Room throws Cannot figure out how to save this field into database when you try to store a Date, List<String>, or a custom object. You write a converter but forget to register it.

Wrong Approach ❌

@Entity
data class Article(
    @PrimaryKey val id: String,
    val publishedAt: Date, // Room: how to save Date?
    val tags: List<String> // Room: how to save List?
)
// Converter written but never registered
class Converters {
    @TypeConverter
    fun fromDate(date: Date?): Long? = date?.time

    @TypeConverter
    fun toDate(timestamp: Long?): Date? = timestamp?.let { Date(it) }
}

Output: error: Cannot figure out how to save this field into database for Date and List<String>.

Right Approach ✅

@Entity
data class Article(
    @PrimaryKey val id: String,
    val publishedAt: Date,
    val tags: List<String>
)
class Converters {
    @TypeConverter
    fun fromDate(date: Date?): Long? = date?.time

    @TypeConverter
    fun toDate(timestamp: Long?): Date? = timestamp?.let { Date(it) }

    @TypeConverter
    fun fromStringList(list: List<String>?): String? =
        list?.joinToString(",")

    @TypeConverter
    fun toStringList(data: String?): List<String>? =
        data?.split(",")?.map { it.trim() }
}
@Database(entities = [Article::class], version = 1)
@TypeConverters(Converters::class) // CRITICAL: register here
abstract class AppDatabase : RoomDatabase()

Output: Date stored as Long, List<String> stored as comma-separated String.

Prevention

  • Always register @TypeConverters on the @Database class.
  • Test converters with null inputs — they must handle null gracefully.
  • For complex objects, serialize to JSON using Moshi or Gson.
  • Keep converters stateless and idempotent.

Common Mistakes with room type converter

  1. Using return to exit a function early instead of wrapping a pure value in the monad
  2. Mixing let bindings with <- bindings in do notation, producing type errors
  3. Overlapping type class instances that cause GHC to reject the program with ambiguous dispatch errors

These mistakes appear frequently in real-world Android code. DodaTech's contributors have identified these patterns through analysis of open-source projects and production systems.

Practice Exercise

Write a pure function that safely divides two integers using Maybe, then test it with edge cases like division by zero and negative numbers.

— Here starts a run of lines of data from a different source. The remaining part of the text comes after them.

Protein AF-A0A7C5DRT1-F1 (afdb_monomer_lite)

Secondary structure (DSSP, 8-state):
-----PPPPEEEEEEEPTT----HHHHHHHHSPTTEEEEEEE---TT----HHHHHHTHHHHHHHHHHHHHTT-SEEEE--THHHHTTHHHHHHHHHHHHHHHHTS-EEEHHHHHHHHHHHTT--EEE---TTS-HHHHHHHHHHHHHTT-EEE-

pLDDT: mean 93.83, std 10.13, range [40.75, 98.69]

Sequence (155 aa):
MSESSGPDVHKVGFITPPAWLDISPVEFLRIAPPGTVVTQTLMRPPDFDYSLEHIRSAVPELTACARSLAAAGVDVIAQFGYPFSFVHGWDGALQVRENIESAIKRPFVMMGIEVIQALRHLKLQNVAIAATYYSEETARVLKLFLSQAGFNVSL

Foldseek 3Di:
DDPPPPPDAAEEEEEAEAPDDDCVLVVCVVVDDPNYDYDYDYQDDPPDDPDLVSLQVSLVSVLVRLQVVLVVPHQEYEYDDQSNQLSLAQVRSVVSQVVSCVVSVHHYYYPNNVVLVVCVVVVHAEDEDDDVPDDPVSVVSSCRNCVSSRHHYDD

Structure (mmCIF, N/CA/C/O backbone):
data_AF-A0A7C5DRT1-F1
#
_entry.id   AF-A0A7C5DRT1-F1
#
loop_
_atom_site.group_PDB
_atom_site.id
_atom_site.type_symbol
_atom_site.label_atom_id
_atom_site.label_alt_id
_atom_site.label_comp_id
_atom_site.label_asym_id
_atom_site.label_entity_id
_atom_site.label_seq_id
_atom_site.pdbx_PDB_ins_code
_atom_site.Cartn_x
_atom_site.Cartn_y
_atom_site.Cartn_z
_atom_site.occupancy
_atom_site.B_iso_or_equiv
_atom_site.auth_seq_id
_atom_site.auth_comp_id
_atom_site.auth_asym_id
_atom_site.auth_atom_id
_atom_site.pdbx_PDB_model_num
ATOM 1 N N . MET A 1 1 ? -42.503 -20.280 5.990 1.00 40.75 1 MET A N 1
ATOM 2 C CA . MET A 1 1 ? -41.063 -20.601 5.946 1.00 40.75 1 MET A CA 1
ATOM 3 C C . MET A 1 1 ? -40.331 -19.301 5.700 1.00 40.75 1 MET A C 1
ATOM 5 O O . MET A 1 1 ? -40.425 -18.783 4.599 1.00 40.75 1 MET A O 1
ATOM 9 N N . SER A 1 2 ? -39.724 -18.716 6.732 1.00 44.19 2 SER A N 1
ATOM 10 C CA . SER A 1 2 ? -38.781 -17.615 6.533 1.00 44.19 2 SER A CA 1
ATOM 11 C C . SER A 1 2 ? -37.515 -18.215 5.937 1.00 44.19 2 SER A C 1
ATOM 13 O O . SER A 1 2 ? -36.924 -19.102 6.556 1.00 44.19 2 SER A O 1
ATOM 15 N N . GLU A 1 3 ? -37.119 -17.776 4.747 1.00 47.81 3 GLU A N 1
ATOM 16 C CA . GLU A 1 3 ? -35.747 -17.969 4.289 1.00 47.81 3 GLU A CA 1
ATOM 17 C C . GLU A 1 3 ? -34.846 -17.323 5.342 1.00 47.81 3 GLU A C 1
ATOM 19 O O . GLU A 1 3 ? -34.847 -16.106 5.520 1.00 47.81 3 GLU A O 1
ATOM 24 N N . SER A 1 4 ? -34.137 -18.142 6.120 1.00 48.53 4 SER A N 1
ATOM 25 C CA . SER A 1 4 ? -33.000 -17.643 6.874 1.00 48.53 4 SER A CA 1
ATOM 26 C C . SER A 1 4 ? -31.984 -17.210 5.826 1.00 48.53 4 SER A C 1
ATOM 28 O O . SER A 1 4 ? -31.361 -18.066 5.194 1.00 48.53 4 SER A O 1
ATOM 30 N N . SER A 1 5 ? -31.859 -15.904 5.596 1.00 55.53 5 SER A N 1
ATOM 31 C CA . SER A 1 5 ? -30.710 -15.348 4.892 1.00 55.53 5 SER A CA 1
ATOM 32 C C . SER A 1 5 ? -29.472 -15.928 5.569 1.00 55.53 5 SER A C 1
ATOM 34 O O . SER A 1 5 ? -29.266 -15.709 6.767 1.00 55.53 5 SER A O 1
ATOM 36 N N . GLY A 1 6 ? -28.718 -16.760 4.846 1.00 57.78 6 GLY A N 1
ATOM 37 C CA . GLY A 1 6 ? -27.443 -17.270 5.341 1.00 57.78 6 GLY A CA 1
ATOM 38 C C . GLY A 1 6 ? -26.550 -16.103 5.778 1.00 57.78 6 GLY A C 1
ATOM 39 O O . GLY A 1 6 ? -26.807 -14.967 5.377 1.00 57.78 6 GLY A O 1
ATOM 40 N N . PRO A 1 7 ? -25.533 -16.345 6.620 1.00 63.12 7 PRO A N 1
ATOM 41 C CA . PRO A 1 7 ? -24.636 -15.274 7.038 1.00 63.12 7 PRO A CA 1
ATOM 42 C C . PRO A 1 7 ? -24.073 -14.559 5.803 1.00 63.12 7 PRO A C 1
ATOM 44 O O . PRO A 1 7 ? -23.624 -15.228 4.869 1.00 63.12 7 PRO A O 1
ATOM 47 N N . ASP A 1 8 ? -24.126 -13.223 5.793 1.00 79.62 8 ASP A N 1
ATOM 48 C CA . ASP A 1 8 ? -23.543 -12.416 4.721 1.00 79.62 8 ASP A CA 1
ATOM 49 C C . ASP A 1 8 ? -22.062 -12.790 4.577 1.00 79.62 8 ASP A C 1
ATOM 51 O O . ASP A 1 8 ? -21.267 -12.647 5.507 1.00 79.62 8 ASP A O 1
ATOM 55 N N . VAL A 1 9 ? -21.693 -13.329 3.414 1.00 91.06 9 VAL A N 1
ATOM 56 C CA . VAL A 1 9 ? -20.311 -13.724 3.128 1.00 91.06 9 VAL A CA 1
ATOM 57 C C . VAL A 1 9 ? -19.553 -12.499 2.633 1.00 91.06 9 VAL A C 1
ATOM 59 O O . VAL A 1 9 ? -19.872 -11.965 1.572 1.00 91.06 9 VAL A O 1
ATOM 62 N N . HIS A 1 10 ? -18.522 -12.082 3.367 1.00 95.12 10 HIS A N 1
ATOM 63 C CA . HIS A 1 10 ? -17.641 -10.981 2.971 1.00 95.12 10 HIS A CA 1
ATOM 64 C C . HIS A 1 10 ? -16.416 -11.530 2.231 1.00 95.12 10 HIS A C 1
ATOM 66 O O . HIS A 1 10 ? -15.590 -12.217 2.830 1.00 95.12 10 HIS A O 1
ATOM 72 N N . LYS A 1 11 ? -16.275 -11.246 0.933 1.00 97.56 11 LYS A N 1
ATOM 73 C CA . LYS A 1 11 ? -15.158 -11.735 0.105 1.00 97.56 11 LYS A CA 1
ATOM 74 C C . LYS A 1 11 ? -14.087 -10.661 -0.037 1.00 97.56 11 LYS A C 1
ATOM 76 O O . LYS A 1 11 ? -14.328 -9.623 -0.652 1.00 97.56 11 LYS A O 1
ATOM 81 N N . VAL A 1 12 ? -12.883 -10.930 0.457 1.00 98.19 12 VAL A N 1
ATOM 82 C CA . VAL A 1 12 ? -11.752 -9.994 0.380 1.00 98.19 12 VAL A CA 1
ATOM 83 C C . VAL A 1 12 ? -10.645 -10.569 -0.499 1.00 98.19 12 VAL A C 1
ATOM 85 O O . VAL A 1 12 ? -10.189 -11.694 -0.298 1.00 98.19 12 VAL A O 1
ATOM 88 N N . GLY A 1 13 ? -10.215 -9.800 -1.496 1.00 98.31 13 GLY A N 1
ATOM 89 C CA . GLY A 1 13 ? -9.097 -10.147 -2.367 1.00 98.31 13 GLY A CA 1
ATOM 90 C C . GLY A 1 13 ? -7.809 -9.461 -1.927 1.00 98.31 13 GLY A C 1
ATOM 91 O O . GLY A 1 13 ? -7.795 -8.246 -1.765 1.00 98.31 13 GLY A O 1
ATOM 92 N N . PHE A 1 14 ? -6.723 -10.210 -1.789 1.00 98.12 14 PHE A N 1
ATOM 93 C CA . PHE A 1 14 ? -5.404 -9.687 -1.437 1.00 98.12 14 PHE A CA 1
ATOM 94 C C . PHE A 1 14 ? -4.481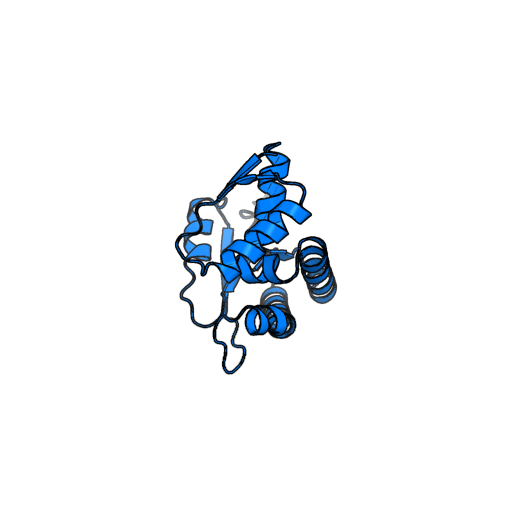 -9.706 -2.653 1.00 98.12 14 PHE A C 1
ATOM 96 O O . PHE A 1 14 ? -4.389 -10.710 -3.362 1.00 98.12 14 PHE A O 1
ATOM 103 N N . ILE A 1 15 ? -3.787 -8.598 -2.893 1.00 98.06 15 ILE A N 1
ATOM 104 C CA . ILE A 1 15 ? -2.696 -8.540 -3.863 1.00 98.06 15 ILE A CA 1
ATOM 105 C C . ILE A 1 15 ? -1.383 -8.618 -3.097 1.00 98.06 15 ILE A C 1
ATOM 107 O O . ILE A 1 15 ? -1.014 -7.684 -2.382 1.00 98.06 15 ILE A O 1
ATOM 111 N N . THR A 1 16 ? -0.700 -9.741 -3.273 1.00 95.38 16 THR A N 1
ATOM 112 C CA . THR A 1 16 ? 0.591 -10.047 -2.667 1.00 95.38 16 THR A CA 1
ATOM 113 C C . THR A 1 16 ? 1.727 -9.405 -3.473 1.00 95.38 16 THR A C 1
ATOM 115 O O . THR A 1 16 ? 1.753 -9.552 -4.704 1.00 95.38 16 THR A O 1
ATOM 118 N N . PRO A 1 17 ? 2.685 -8.729 -2.808 1.00 93.19 17 PRO A N 1
ATOM 119 C CA . PRO A 1 17 ? 3.899 -8.226 -3.442 1.00 93.19 17 PRO A CA 1
ATOM 120 C C . PRO A 1 17 ? 4.692 -9.305 -4.202 1.00 93.19 17 PRO A C 1
ATOM 122 O O . PRO A 1 17 ? 4.648 -10.478 -3.824 1.00 93.19 17 PRO A O 1
ATOM 125 N N . PRO A 1 18 ? 5.474 -8.930 -5.230 1.00 92.44 18 PRO A N 1
ATOM 126 C CA . PRO A 1 18 ? 6.314 -9.872 -5.968 1.00 92.44 18 PRO A CA 1
ATOM 127 C C . PRO A 1 18 ? 7.343 -10.574 -5.076 1.00 92.44 18 PRO A C 1
ATOM 129 O O . PRO A 1 18 ? 7.924 -9.952 -4.203 1.00 92.44 18 PRO A O 1
ATOM 132 N N . ALA A 1 19 ? 7.638 -11.849 -5.335 1.00 86.12 19 ALA A N 1
ATOM 133 C CA . ALA A 1 19 ? 8.724 -12.592 -4.673 1.00 86.12 19 ALA A CA 1
ATOM 134 C C . ALA A 1 19 ? 8.660 -12.669 -3.126 1.00 86.12 19 ALA A C 1
ATOM 136 O O . ALA A 1 19 ? 9.666 -12.975 -2.488 1.00 86.12 19 ALA A O 1
ATOM 137 N N . TRP A 1 20 ? 7.490 -12.446 -2.519 1.00 84.19 20 TRP A N 1
ATOM 138 C CA . TRP A 1 20 ? 7.276 -12.589 -1.077 1.00 84.19 20 TRP A CA 1
ATOM 139 C C . TRP A 1 20 ? 6.167 -13.585 -0.755 1.00 84.19 20 TRP A C 1
ATOM 141 O O . TRP A 1 20 ? 5.164 -13.685 -1.460 1.00 84.19 20 TRP A O 1
ATOM 151 N N . LEU A 1 21 ? 6.343 -14.299 0.359 1.00 87.06 21 LEU A N 1
ATOM 152 C CA . LEU A 1 21 ? 5.268 -15.055 0.989 1.00 87.06 21 LEU A CA 1
ATOM 153 C C . LEU A 1 21 ? 4.479 -14.110 1.900 1.00 87.06 21 LEU A C 1
ATOM 155 O O . LEU A 1 21 ? 4.973 -13.700 2.950 1.00 87.06 21 LEU A O 1
ATOM 159 N N . ASP A 1 22 ? 3.264 -13.761 1.493 1.00 90.50 22 ASP A N 1
ATOM 160 C CA . ASP A 1 22 ? 2.406 -12.841 2.234 1.00 90.50 22 ASP A CA 1
ATOM 161 C C . ASP A 1 22 ? 1.482 -13.593 3.198 1.00 90.50 22 ASP A C 1
ATOM 163 O O . ASP A 1 22 ? 0.646 -14.401 2.796 1.00 90.50 22 ASP A O 1
ATOM 167 N N . ILE A 1 23 ? 1.642 -13.315 4.491 1.00 93.06 23 ILE A N 1
ATOM 168 C CA . ILE A 1 23 ? 0.824 -13.898 5.564 1.00 93.06 23 ILE A CA 1
ATOM 169 C C . ILE A 1 23 ? -0.382 -13.022 5.919 1.00 93.06 23 ILE A C 1
ATOM 171 O O . ILE A 1 23 ? -1.215 -13.418 6.734 1.00 93.06 23 ILE A O 1
ATOM 175 N N . SER A 1 24 ? -0.498 -11.838 5.317 1.00 94.19 24 SER A N 1
ATOM 176 C CA . SER A 1 24 ? -1.540 -10.863 5.639 1.00 94.19 24 SER A CA 1
ATOM 177 C C . SER A 1 24 ? -2.967 -11.397 5.484 1.00 94.19 24 SER A C 1
ATOM 179 O O . SER A 1 24 ? -3.778 -11.097 6.360 1.00 94.19 24 SER A O 1
ATOM 181 N N . PRO A 1 25 ? -3.307 -12.232 4.476 1.00 95.44 25 PRO A N 1
ATOM 182 C CA . PRO A 1 25 ? -4.632 -12.853 4.409 1.00 95.44 25 PRO A CA 1
ATOM 183 C C . PRO A 1 25 ? -4.948 -13.729 5.632 1.00 95.44 25 PRO A C 1
ATOM 185 O O . PRO A 1 25 ? -6.082 -13.745 6.110 1.00 95.44 25 PRO A O 1
ATOM 188 N N . VAL A 1 26 ? -3.944 -14.438 6.162 1.00 95.38 26 VAL A N 1
ATOM 189 C CA . VAL A 1 26 ? -4.088 -15.307 7.341 1.00 95.38 26 VAL A CA 1
ATOM 190 C C . VAL A 1 26 ? -4.245 -14.475 8.612 1.00 95.38 26 VAL A C 1
ATOM 192 O O . VAL A 1 26 ? -5.127 -14.762 9.418 1.00 95.38 26 VAL A O 1
ATOM 195 N N . GLU A 1 27 ? -3.434 -13.430 8.787 1.00 96.00 27 GLU A N 1
ATOM 196 C CA . GLU A 1 27 ? -3.559 -12.518 9.933 1.00 96.00 27 GLU A CA 1
ATOM 197 C C . GLU A 1 27 ? -4.882 -11.745 9.906 1.00 96.00 27 GLU A C 1
ATOM 199 O O . GLU A 1 27 ? -5.537 -11.601 10.937 1.00 96.00 27 GLU A O 1
ATOM 204 N N . PHE A 1 28 ? -5.338 -11.318 8.727 1.00 96.50 28 PHE A N 1
ATOM 205 C CA . PHE A 1 28 ? -6.625 -10.647 8.573 1.00 96.50 28 PHE A CA 1
ATOM 206 C C . PHE A 1 28 ? -7.789 -11.525 9.038 1.00 96.50 28 PHE A C 1
ATOM 208 O O . PHE A 1 28 ? -8.641 -11.057 9.791 1.00 96.50 28 PHE A O 1
ATOM 215 N N . LEU A 1 29 ? -7.805 -12.811 8.675 1.00 96.75 29 LEU A N 1
ATOM 216 C CA . LEU A 1 29 ? -8.853 -13.739 9.114 1.00 96.75 29 LEU A CA 1
ATOM 217 C C . LEU A 1 29 ? -8.942 -13.897 10.640 1.00 96.75 29 LEU A C 1
ATOM 219 O O . LEU A 1 29 ? -10.000 -14.262 11.143 1.00 96.75 29 LEU A O 1
ATOM 223 N N . ARG A 1 30 ? -7.869 -13.610 11.390 1.00 97.06 30 ARG A N 1
ATOM 224 C CA . ARG A 1 30 ? -7.886 -13.670 12.863 1.00 97.06 30 ARG A CA 1
ATOM 225 C C . ARG A 1 30 ? -8.674 -12.532 13.503 1.00 97.06 30 ARG A C 1
ATOM 227 O O . ARG A 1 30 ? -9.119 -12.678 14.637 1.00 97.06 30 ARG A O 1
ATOM 234 N N . ILE A 1 31 ? -8.815 -11.410 12.800 1.00 96.81 31 ILE A N 1
ATOM 235 C CA . ILE A 1 31 ? -9.521 -10.213 13.279 1.00 96.81 31 ILE A CA 1
ATOM 236 C C . ILE A 1 31 ? -10.800 -9.919 12.488 1.00 96.81 31 ILE A C 1
ATOM 238 O O . ILE A 1 31 ? -11.590 -9.068 12.894 1.00 96.81 31 ILE A O 1
ATOM 242 N N . ALA A 1 32 ? -11.000 -10.591 11.354 1.00 96.12 32 ALA A N 1
ATOM 243 C CA . ALA A 1 32 ? -12.151 -10.388 10.496 1.00 96.12 32 ALA A CA 1
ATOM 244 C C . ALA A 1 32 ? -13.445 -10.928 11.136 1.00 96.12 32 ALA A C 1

This exercise reinforces the concepts covered in this guide. Try implementing it before checking online solutions.

FAQ

### Can I have multiple TypeConverters classes?

Yes. Add all converter classes to the @TypeConverters annotation: @TypeConverters(Converters::class, OtherConverters::class).

### How do I store a complex nested object?

Serialize it to a JSON string in @TypeConverter. Use Moshi/Kotlin Serialization for the JSON conversion. Room stores the JSON string in a TEXT column.

### What happens if my TypeConverter returns null for a non-null field?

Room throws SQLiteConstraintException if the column has a NOT NULL constraint. Make sure your converter handles null and return types match the column nullability.